Tuesday, March 17, 2009

Massachusetts' General Hospitals

Trillions for wars, trillions for banks, but the hospitals.... ??

Must I repost the Sicko video again, or.... you know I'm tired of typing it, don't you?


"Milton Hospital finances in a bind; Investments, patient drop-off taking toll" by Jeffrey Krasner, Globe Staff | March 17, 2009

Hit by declining patient volumes, lower investment income, and competition from nearby institutions, Milton Hospital faces a financial squeeze that clouds its future.

Also see:

Swapping Partners Good For Health

The Business of Health Care

Standard & Poor's, the financial rating firm, recently dropped its ranking of $44 million in Milton Hospital bonds to below investment grade, or junk-bond status. The downgrade will not immediately hurt the hospital, since it is not planning to borrow more money soon, but the lower rating illustrates the 106-year-old institution's fragile condition.

No guarantee they would get it.

The hospital had a small layoff in January, and is now looking for more ways to cut costs, said James C. Holleran Jr., vice president of financial services. "We are trying to open every contract," Holleran said. That includes renegotiating prices with vendors, he said. The hospital also has frozen salaries and suspended planned bonus payments.

Milton Hospital's predicament is typical of what is happening at many Massachusetts community hospitals. They are losing patients to large academic medical centers with powerful brand names.

'cause it's about bidness, no health!!!

At the same time, other potential customers are putting off elective procedures because they are out of work or worried about becoming unemployed and losing employer-paid health coverage. In addition, the stock market's decline has severely eroded investments.

"The situation in our community hospitals is that our profit margins are very low," said Donald J. Thieme, executive director of the Massachusetts Council of Community Hospitals, a trade group. "The offset has [typically] been nonoperating or investment income. When that craters, you become extremely vulnerable."

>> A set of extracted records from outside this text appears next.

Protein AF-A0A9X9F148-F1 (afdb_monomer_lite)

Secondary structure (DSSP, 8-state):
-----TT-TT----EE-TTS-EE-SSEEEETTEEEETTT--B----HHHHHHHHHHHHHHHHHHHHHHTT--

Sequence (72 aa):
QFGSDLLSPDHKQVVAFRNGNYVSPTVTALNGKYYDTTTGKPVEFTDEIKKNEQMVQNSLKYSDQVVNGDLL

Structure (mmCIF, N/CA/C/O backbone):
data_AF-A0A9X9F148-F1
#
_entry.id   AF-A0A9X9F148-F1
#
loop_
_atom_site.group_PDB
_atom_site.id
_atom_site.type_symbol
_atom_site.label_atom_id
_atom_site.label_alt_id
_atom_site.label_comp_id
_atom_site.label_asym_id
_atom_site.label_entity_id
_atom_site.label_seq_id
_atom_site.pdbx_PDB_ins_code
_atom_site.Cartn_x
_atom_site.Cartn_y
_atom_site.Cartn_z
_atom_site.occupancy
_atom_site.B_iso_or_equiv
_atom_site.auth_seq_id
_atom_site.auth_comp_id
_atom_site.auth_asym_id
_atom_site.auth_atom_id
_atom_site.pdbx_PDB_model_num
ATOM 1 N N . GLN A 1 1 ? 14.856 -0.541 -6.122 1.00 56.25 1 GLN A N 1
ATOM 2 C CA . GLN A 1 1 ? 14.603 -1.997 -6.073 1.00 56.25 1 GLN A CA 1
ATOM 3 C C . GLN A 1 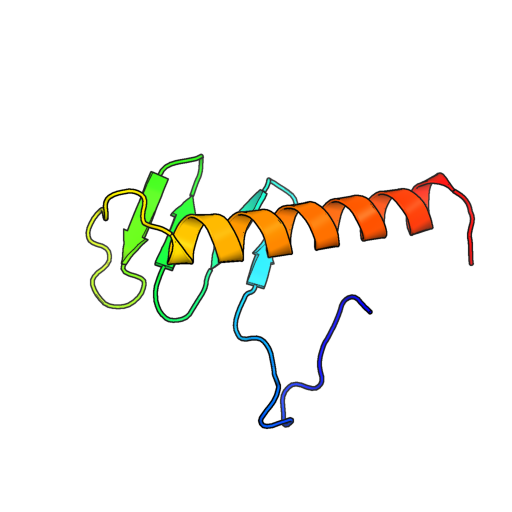1 ? 13.107 -2.198 -5.863 1.00 56.25 1 GLN A C 1
ATOM 5 O O . GLN A 1 1 ? 12.561 -1.543 -4.984 1.00 56.25 1 GLN A O 1
ATOM 10 N N . PHE A 1 2 ? 12.451 -2.992 -6.715 1.00 58.38 2 PHE A N 1
ATOM 11 C CA . PHE A 1 2 ? 10.981 -3.0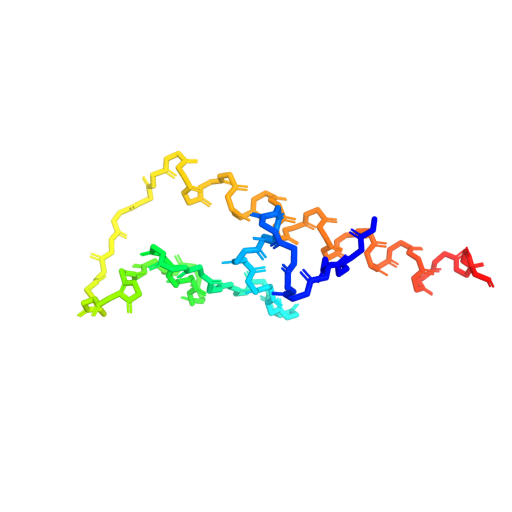89 -6.785 1.00 58.38 2 PHE A CA 1
ATOM 12 C C . PHE A 1 2 ? 10.393 -4.187 -5.893 1.00 58.38 2 PHE A C 1
ATOM 14 O O . PHE A 1 2 ? 9.369 -3.975 -5.255 1.00 58.38 2 PHE A O 1
ATOM 21 N N . GLY A 1 3 ? 11.055 -5.344 -5.841 1.00 61.59 3 GLY A N 1
ATOM 22 C CA . GLY A 1 3 ? 10.699 -6.461 -4.970 1.00 61.59 3 GLY A CA 1
ATOM 23 C C . GLY A 1 3 ? 11.606 -6.529 -3.747 1.00 61.59 3 GLY A C 1
ATOM 24 O O . GLY A 1 3 ? 12.752 -6.081 -3.789 1.00 61.59 3 GLY A O 1
ATOM 25 N N . SER A 1 4 ? 11.085 -7.112 -2.671 1.00 71.38 4 SER A N 1
ATOM 26 C CA . SER A 1 4 ? 11.875 -7.548 -1.518 1.00 71.38 4 SER A CA 1
ATOM 27 C C . SER A 1 4 ? 11.713 -9.056 -1.359 1.00 71.38 4 SER A C 1
ATOM 29 O O . SER A 1 4 ? 10.671 -9.600 -1.724 1.00 71.38 4 SER A O 1
ATOM 31 N N . ASP A 1 5 ? 12.750 -9.722 -0.859 1.00 78.62 5 ASP A N 1
ATOM 32 C CA . ASP A 1 5 ? 12.715 -11.155 -0.558 1.00 78.62 5 ASP A CA 1
ATOM 33 C C . ASP A 1 5 ? 11.533 -11.465 0.377 1.00 78.62 5 ASP A C 1
ATOM 35 O O . ASP A 1 5 ? 11.331 -10.755 1.362 1.00 78.62 5 ASP A O 1
ATOM 39 N N . LEU A 1 6 ? 10.738 -12.487 0.046 1.00 77.81 6 LEU A N 1
ATOM 40 C CA . LEU A 1 6 ? 9.542 -12.886 0.796 1.00 77.81 6 LEU A CA 1
ATOM 41 C C . LEU A 1 6 ? 9.867 -13.425 2.195 1.00 77.81 6 LEU A C 1
ATOM 43 O O . LEU A 1 6 ? 9.014 -13.366 3.078 1.00 77.81 6 LEU A O 1
ATOM 47 N N . LEU A 1 7 ? 11.071 -13.968 2.395 1.00 83.62 7 LEU A N 1
ATOM 48 C CA . LEU A 1 7 ? 11.499 -14.565 3.664 1.00 83.62 7 LEU A CA 1
ATOM 49 C C . LEU A 1 7 ? 12.329 -13.603 4.522 1.00 83.62 7 LEU A C 1
ATOM 51 O O . LEU A 1 7 ? 12.700 -13.943 5.645 1.00 83.62 7 LEU A O 1
ATOM 55 N N . SER A 1 8 ? 12.638 -12.411 4.007 1.00 82.00 8 SER A N 1
ATOM 56 C CA . SER A 1 8 ? 13.389 -11.414 4.761 1.00 82.00 8 SER A CA 1
ATOM 57 C C . SER A 1 8 ? 12.517 -10.807 5.869 1.00 82.00 8 SER A C 1
ATOM 59 O O . SER A 1 8 ? 11.366 -10.451 5.612 1.00 82.00 8 SER A O 1
ATOM 61 N N . PRO A 1 9 ? 13.049 -10.612 7.090 1.00 75.62 9 PRO A N 1
ATOM 62 C CA . PRO A 1 9 ? 12.341 -9.872 8.136 1.00 75.62 9 PRO A CA 1
ATOM 63 C C . PRO A 1 9 ? 12.073 -8.410 7.742 1.00 75.62 9 PRO A C 1
ATOM 65 O O . PRO A 1 9 ? 11.137 -7.804 8.255 1.00 75.62 9 PRO A O 1
ATOM 68 N N . ASP A 1 10 ? 12.842 -7.863 6.795 1.00 76.75 10 ASP A N 1
ATOM 69 C CA . ASP A 1 10 ? 12.663 -6.517 6.243 1.00 76.75 10 ASP A CA 1
ATOM 70 C C . ASP A 1 10 ? 11.684 -6.484 5.050 1.00 76.75 10 ASP A C 1
ATOM 72 O O . ASP A 1 10 ? 11.573 -5.464 4.356 1.00 76.75 10 ASP A O 1
ATOM 76 N N . HIS A 1 11 ? 10.979 -7.593 4.777 1.00 77.56 11 HIS A N 1
ATOM 77 C CA . HIS A 1 11 ? 10.002 -7.671 3.697 1.00 77.56 11 HIS A CA 1
ATOM 78 C C . HIS A 1 11 ? 8.894 -6.637 3.896 1.00 77.56 11 HIS A C 1
ATOM 80 O O . HIS A 1 11 ? 8.137 -6.652 4.871 1.00 77.56 11 HIS A O 1
ATOM 86 N N . LYS A 1 12 ? 8.754 -5.742 2.919 1.00 75.38 12 LYS A N 1
ATOM 87 C CA . LYS A 1 12 ? 7.686 -4.748 2.932 1.00 75.38 12 LYS A CA 1
ATOM 88 C C . LYS A 1 12 ? 6.394 -5.419 2.504 1.00 75.38 12 LYS A C 1
ATOM 90 O O . LYS A 1 12 ? 6.172 -5.634 1.317 1.00 75.38 12 LYS A O 1
ATOM 95 N N . GLN A 1 13 ? 5.518 -5.668 3.470 1.00 81.94 13 GLN A N 1
ATOM 96 C CA . GLN A 1 13 ? 4.173 -6.206 3.259 1.00 81.94 13 GLN A CA 1
ATOM 97 C C . GLN A 1 13 ? 3.221 -5.152 2.659 1.00 81.94 13 GLN A C 1
ATOM 99 O O . GLN A 1 13 ? 2.123 -4.934 3.153 1.00 81.94 13 GLN A O 1
ATOM 104 N N . VAL A 1 14 ? 3.643 -4.439 1.617 1.00 85.31 14 VAL A N 1
ATOM 105 C CA . VAL A 1 14 ? 2.798 -3.492 0.883 1.00 85.31 14 VAL A CA 1
ATOM 106 C C . VAL A 1 14 ? 2.778 -3.939 -0.567 1.00 85.31 14 VAL A C 1
ATOM 108 O O . VAL A 1 14 ? 3.779 -3.839 -1.276 1.00 85.31 14 VAL A O 1
ATOM 111 N N . VAL A 1 15 ? 1.630 -4.441 -1.004 1.00 86.81 15 VAL A N 1
ATOM 112 C CA . VAL A 1 15 ? 1.425 -4.912 -2.371 1.00 86.81 15 VAL A CA 1
ATOM 113 C C . VAL A 1 15 ? 0.767 -3.796 -3.170 1.00 86.81 15 VAL A C 1
ATOM 115 O O . VAL A 1 15 ? -0.399 -3.470 -2.958 1.00 86.81 15 VAL A O 1
ATOM 118 N N . ALA A 1 16 ? 1.534 -3.195 -4.079 1.00 87.81 16 ALA A N 1
ATOM 119 C CA . ALA A 1 16 ? 1.062 -2.179 -5.012 1.00 87.81 16 ALA A CA 1
ATOM 120 C C . ALA A 1 16 ? 0.378 -2.824 -6.226 1.00 87.81 16 ALA A C 1
ATOM 122 O O . ALA A 1 16 ? 0.952 -3.698 -6.877 1.00 87.81 16 ALA A O 1
ATOM 123 N N . PHE A 1 17 ? -0.808 -2.341 -6.583 1.00 88.06 17 PHE A N 1
ATOM 124 C CA . PHE A 1 17 ? -1.465 -2.652 -7.848 1.00 88.06 17 PHE A CA 1
ATOM 125 C C . PHE A 1 17 ? -1.170 -1.569 -8.885 1.00 88.06 17 PHE A C 1
ATOM 127 O O . PHE A 1 17 ? -0.960 -0.396 -8.571 1.00 88.06 17 PHE A O 1
ATOM 134 N N . A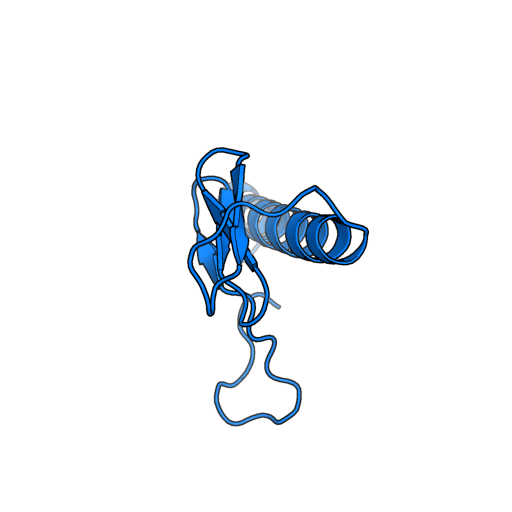RG A 1 18 ? -1.199 -1.955 -10.164 1.00 85.44 18 ARG A N 1
ATOM 135 C CA . ARG A 1 18 ? -0.836 -1.063 -11.272 1.00 85.44 18 ARG A CA 1
ATOM 136 C C . ARG A 1 18 ? -1.775 0.134 -11.439 1.00 85.44 18 ARG A C 1
ATOM 138 O O . ARG A 1 18 ? -1.356 1.176 -11.926 1.00 85.44 18 ARG A O 1
ATOM 145 N N . ASN A 1 19 ? -3.025 -0.007 -11.014 1.00 83.56 19 ASN A N 1
ATOM 146 C CA . ASN A 1 19 ? -4.032 1.052 -11.039 1.00 83.56 19 ASN A CA 1
ATOM 147 C C . ASN A 1 19 ? -3.915 2.044 -9.863 1.00 83.56 19 ASN A C 1
ATOM 149 O O . ASN A 1 19 ? -4.791 2.8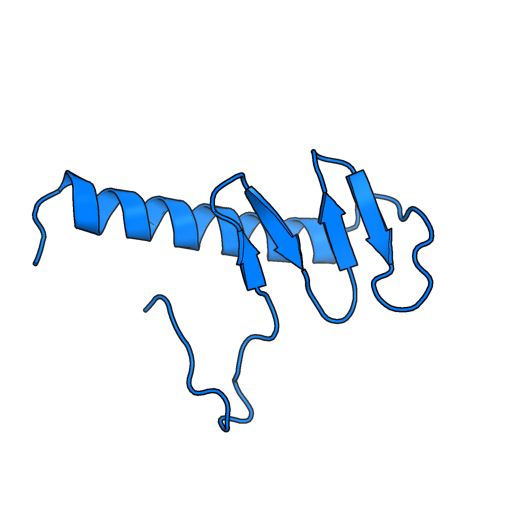88 -9.708 1.00 83.56 19 ASN A O 1
ATOM 153 N N . GLY A 1 20 ? -2.874 1.938 -9.028 1.00 80.75 20 GLY A N 1
ATOM 154 C CA . GLY A 1 20 ? -2.667 2.803 -7.863 1.00 80.75 20 GLY A CA 1
ATOM 155 C C . GLY A 1 20 ? -3.340 2.309 -6.581 1.00 80.75 20 GLY A C 1
ATOM 156 O O . GLY A 1 20 ? -3.111 2.886 -5.521 1.00 80.75 20 GLY A O 1
ATOM 157 N N . ASN A 1 21 ? -4.115 1.221 -6.643 1.00 89.88 21 ASN A N 1
ATOM 158 C CA . ASN A 1 21 ? -4.588 0.542 -5.439 1.00 89.88 21 ASN A CA 1
ATOM 159 C C . ASN A 1 21 ? -3.410 -0.111 -4.710 1.00 89.88 21 ASN A C 1
ATOM 161 O O . ASN A 1 21 ? -2.386 -0.436 -5.314 1.00 89.88 21 ASN A O 1
ATOM 165 N N . TYR A 1 22 ? -3.566 -0.368 -3.417 1.00 90.19 22 TYR A N 1
ATOM 166 C CA . TYR A 1 22 ? -2.587 -1.144 -2.664 1.00 90.19 22 TYR A CA 1
ATOM 167 C C . TYR A 1 22 ? -3.235 -1.888 -1.506 1.00 90.19 22 TYR A C 1
ATOM 169 O O . TYR A 1 22 ? -4.301 -1.509 -1.026 1.00 90.19 22 TYR A O 1
ATOM 177 N N . VAL A 1 23 ? -2.576 -2.948 -1.053 1.00 89.81 23 VAL A N 1
ATOM 178 C CA . VAL A 1 23 ? -2.968 -3.701 0.141 1.00 89.81 23 VAL A CA 1
ATOM 179 C C . VAL A 1 23 ? -1.767 -3.802 1.071 1.00 89.81 23 VAL A C 1
ATOM 181 O O . VAL A 1 23 ? -0.678 -4.192 0.649 1.00 89.81 23 VAL A O 1
ATOM 184 N N . SER A 1 24 ? -1.975 -3.454 2.335 1.00 88.25 24 SER A N 1
ATOM 185 C CA . SER A 1 24 ? -1.075 -3.729 3.453 1.00 88.25 24 SER A CA 1
ATOM 186 C C . SER A 1 24 ? -1.814 -4.537 4.533 1.00 88.25 24 SER A C 1
ATOM 188 O O . SER A 1 24 ? -3.046 -4.599 4.512 1.00 88.25 24 SER A O 1
ATOM 190 N N . PRO A 1 25 ? -1.109 -5.143 5.507 1.00 86.06 25 PRO A N 1
ATOM 191 C CA . PRO A 1 25 ? -1.728 -5.807 6.655 1.00 86.06 25 PRO A CA 1
ATOM 192 C C . PRO A 1 25 ? -2.692 -4.913 7.439 1.00 86.06 25 PRO A C 1
ATOM 194 O O . PRO A 1 25 ? -3.611 -5.416 8.076 1.00 86.06 25 PRO A O 1
ATOM 197 N N . THR A 1 26 ? -2.480 -3.595 7.397 1.00 86.38 26 THR A N 1
ATOM 198 C CA . THR A 1 26 ? -3.280 -2.606 8.122 1.00 86.38 26 THR A CA 1
ATOM 199 C C . THR A 1 26 ? -4.398 -2.028 7.259 1.00 86.38 26 THR A C 1
ATOM 201 O O . THR A 1 26 ? -5.542 -1.961 7.705 1.00 86.38 26 THR A O 1
ATOM 204 N N . VAL A 1 27 ? -4.101 -1.643 6.014 1.00 90.00 27 VAL A N 1
ATOM 205 C CA . VAL A 1 27 ? -5.025 -0.892 5.158 1.00 90.00 27 VAL A CA 1
ATOM 206 C C . VAL A 1 27 ? -5.029 -1.404 3.722 1.00 90.00 27 VAL A C 1
ATOM 208 O O . VAL A 1 27 ? -3.998 -1.631 3.093 1.00 90.00 27 VAL A O 1
ATOM 211 N N . THR A 1 28 ? -6.228 -1.500 3.171 1.00 91.50 28 THR A N 1
ATOM 212 C CA . THR A 1 28 ? -6.512 -1.767 1.770 1.00 91.50 28 THR A CA 1
ATOM 213 C C . THR A 1 28 ? -7.059 -0.499 1.121 1.00 91.50 28 THR A C 1
ATOM 215 O O . THR A 1 28 ? -8.112 0.009 1.508 1.00 91.50 28 THR A O 1
ATOM 218 N N . ALA A 1 29 ? -6.347 0.023 0.125 1.00 91.19 29 ALA A N 1
ATOM 219 C CA . ALA A 1 29 ? -6.761 1.174 -0.664 1.00 91.19 29 ALA A CA 1
ATOM 220 C C . ALA A 1 29 ? -7.373 0.716 -1.992 1.00 91.19 29 ALA A C 1
ATOM 222 O O . ALA A 1 29 ? -6.707 0.082 -2.814 1.00 91.19 29 ALA A O 1
ATOM 223 N N . LEU A 1 30 ? -8.641 1.062 -2.211 1.00 89.88 30 LEU A N 1
ATOM 224 C CA . LEU A 1 30 ? -9.407 0.713 -3.405 1.00 89.88 30 LEU A CA 1
ATOM 225 C C . LEU A 1 30 ? -10.091 1.959 -3.963 1.00 89.88 30 LEU A C 1
ATOM 227 O O . LEU A 1 30 ? -10.968 2.524 -3.312 1.00 89.88 30 LEU A O 1
ATOM 231 N N . ASN A 1 31 ? -9.724 2.376 -5.180 1.00 85.31 31 ASN A N 1
ATOM 232 C CA . ASN A 1 31 ? -10.330 3.522 -5.875 1.00 85.31 31 ASN A CA 1
ATOM 233 C C . ASN A 1 31 ? -10.406 4.797 -5.002 1.00 85.31 31 ASN A C 1
ATOM 235 O O . ASN A 1 31 ? -11.428 5.481 -4.970 1.00 85.31 31 ASN A O 1
ATOM 239 N N . GLY A 1 32 ? -9.341 5.096 -4.251 1.00 82.19 32 GLY A N 1
ATOM 240 C CA . GLY A 1 32 ? -9.276 6.274 -3.374 1.00 82.19 32 GLY A CA 1
ATOM 241 C C . GLY A 1 32 ? -10.085 6.164 -2.075 1.00 82.19 32 GLY A C 1
ATOM 242 O O . GLY A 1 32 ? -10.204 7.146 -1.347 1.00 82.19 32 GLY A O 1
ATOM 243 N N . LYS A 1 33 ? -10.642 4.988 -1.767 1.00 89.31 33 LYS A N 1
ATOM 244 C CA . LYS A 1 33 ? -11.218 4.665 -0.458 1.00 89.31 33 LYS A CA 1
ATOM 245 C C . LYS A 1 33 ? -10.272 3.759 0.311 1.00 89.31 33 LYS A C 1
ATOM 247 O O . LYS A 1 33 ? -9.616 2.904 -0.281 1.00 89.31 33 LYS A O 1
ATOM 252 N N . TYR A 1 34 ? -10.255 3.920 1.626 1.00 90.50 34 TYR A N 1
ATOM 253 C CA . TYR A 1 34 ? -9.391 3.161 2.517 1.00 90.50 34 TYR A CA 1
ATOM 254 C C . TYR A 1 34 ? -10.237 2.264 3.406 1.00 90.50 34 TYR A C 1
ATOM 256 O O . TYR A 1 34 ? -11.268 2.684 3.935 1.00 90.50 34 TYR A O 1
ATOM 264 N N . TYR A 1 35 ? -9.796 1.025 3.552 1.00 90.94 35 TYR A N 1
ATOM 265 C CA . TYR A 1 35 ? -10.463 0.001 4.337 1.00 90.94 35 TYR A CA 1
ATOM 266 C C . TYR A 1 35 ? -9.453 -0.662 5.256 1.00 90.94 35 TYR A C 1
ATOM 268 O O . TYR A 1 35 ? -8.321 -0.903 4.854 1.00 90.94 35 TYR A O 1
ATOM 276 N N . ASP A 1 36 ? -9.856 -0.988 6.472 1.00 90.69 36 ASP A N 1
ATOM 277 C CA . ASP A 1 36 ? -9.068 -1.838 7.355 1.00 90.69 36 ASP A CA 1
ATOM 278 C C . ASP A 1 36 ? -8.993 -3.249 6.752 1.00 90.69 36 ASP A C 1
ATOM 280 O O . ASP A 1 36 ? -10.025 -3.858 6.458 1.00 90.69 36 ASP A O 1
ATOM 284 N N . THR A 1 37 ? -7.785 -3.772 6.540 1.00 87.38 37 THR A N 1
ATOM 285 C CA . THR A 1 37 ? -7.593 -5.079 5.885 1.00 87.38 37 THR A CA 1
ATOM 286 C C . THR A 1 37 ? -8.115 -6.241 6.737 1.00 87.38 37 THR A C 1
ATOM 288 O O . THR A 1 37 ? -8.513 -7.271 6.196 1.00 87.38 37 THR A O 1
ATOM 291 N N . THR A 1 38 ? -8.163 -6.081 8.062 1.00 87.00 38 THR A N 1
ATOM 292 C CA . THR A 1 38 ? -8.616 -7.125 8.992 1.00 87.00 38 THR A CA 1
ATOM 293 C C . THR A 1 38 ? -10.138 -7.158 9.100 1.00 87.00 38 THR A C 1
ATOM 295 O O . THR A 1 38 ? -10.742 -8.229 9.138 1.00 87.00 38 THR A O 1
ATOM 298 N N . THR A 1 39 ? -10.776 -5.988 9.168 1.00 88.06 39 THR A N 1
ATOM 299 C CA . THR A 1 39 ? -12.217 -5.871 9.450 1.00 88.06 39 THR A CA 1
ATOM 300 C C . THR A 1 39 ? -13.063 -5.517 8.229 1.00 88.06 39 THR A C 1
ATOM 302 O O . THR A 1 39 ? -14.288 -5.633 8.288 1.00 88.06 39 THR A O 1
ATOM 305 N N . GLY A 1 40 ? -12.447 -5.059 7.137 1.00 86.12 40 GLY A N 1
ATOM 306 C CA . GLY A 1 40 ? -13.131 -4.587 5.930 1.00 86.12 40 GLY A CA 1
ATOM 307 C C . GLY A 1 40 ? -13.907 -3.280 6.121 1.00 86.12 40 GLY A C 1
ATOM 308 O O . GLY A 1 40 ? -14.672 -2.878 5.242 1.00 86.12 40 GLY A O 1
ATOM 309 N N . LYS A 1 41 ? -13.757 -2.612 7.271 1.00 90.00 41 LYS A N 1
ATOM 310 C CA . LYS A 1 41 ? -14.462 -1.362 7.571 1.00 90.00 41 LYS A CA 1
ATOM 311 C C . LYS A 1 41 ? -13.763 -0.179 6.907 1.00 90.00 41 LYS A C 1
ATOM 313 O O . LYS A 1 41 ? -12.536 -0.176 6.846 1.00 90.00 41 LYS A O 1
ATOM 318 N N . PRO A 1 42 ? -14.509 0.831 6.431 1.00 89.19 42 PRO A N 1
ATOM 319 C CA . PRO A 1 42 ? -13.898 2.049 5.923 1.00 89.19 42 PRO A CA 1
ATOM 3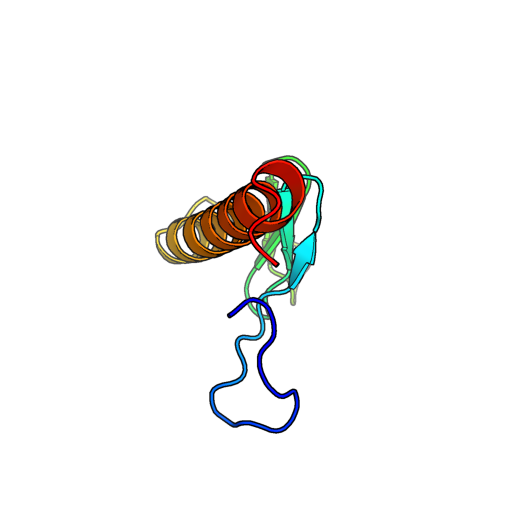20 C C . PRO A 1 42 ? -13.111 2.740 7.040 1.00 89.19 42 PRO A C 1
ATOM 322 O O . PRO A 1 42 ? -13.601 2.857 8.165 1.00 89.19 42 PRO A O 1
ATOM 325 N N . VAL A 1 43 ? -11.904 3.190 6.715 1.00 89.50 43 VAL A N 1
ATOM 326 C CA . VAL A 1 43 ? -11.039 3.958 7.616 1.00 89.50 43 VAL A CA 1
ATOM 327 C C . VAL A 1 43 ? -10.789 5.339 7.036 1.00 89.50 43 VAL A C 1
ATOM 329 O O . VAL A 1 43 ? -10.785 5.530 5.817 1.00 89.50 43 VAL A O 1
ATOM 332 N N . GLU A 1 44 ? -10.602 6.317 7.915 1.00 87.88 44 GLU A N 1
ATOM 333 C CA . GLU A 1 44 ? -10.209 7.656 7.492 1.00 87.88 44 GLU A CA 1
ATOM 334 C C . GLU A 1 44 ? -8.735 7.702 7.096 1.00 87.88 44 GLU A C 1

Then LETS TAKE the PROFIT OUT!!!!

Some community hospitals are in danger of violating their debt covenants - target measures of financial health that they have promised lenders they will maintain. Usually, hospitals that borrow through tax-free bond offerings are required to generate revenues greater than debt payments, and also must keep a specific amount of cash on hand....

The hospital's investments performed poorly.... Holleran said there has been a decline in endoscopies, a procedure which involves a camera being inserted into a patient's stomach.

I think I'd be avoiding that as long as possible; how does that camera get there, huh? Only one of two ways, and both are a one-way street in these parts!!!
Ain't winning my heart that way.

Even some patients who have health insurance are putting off such procedures, because they often require $150 copayments. In addition, health insurers and employers are trying to clamp down on expensive imaging procedures like CT scans. More patients are opting for basic X-rays, which generate less money for hospitals.

That's why YOU are going to PAY, Amurkln worker!!!


See
: Obama Will Tax Your Health

"Our hospitals across the board, both academic and community, are facing fierce economic challenges," said Ellen Lutch Bender, president of Bender Strategies, a Boston healthcare consulting firm....

Do we really need those? Isn't that waste right there?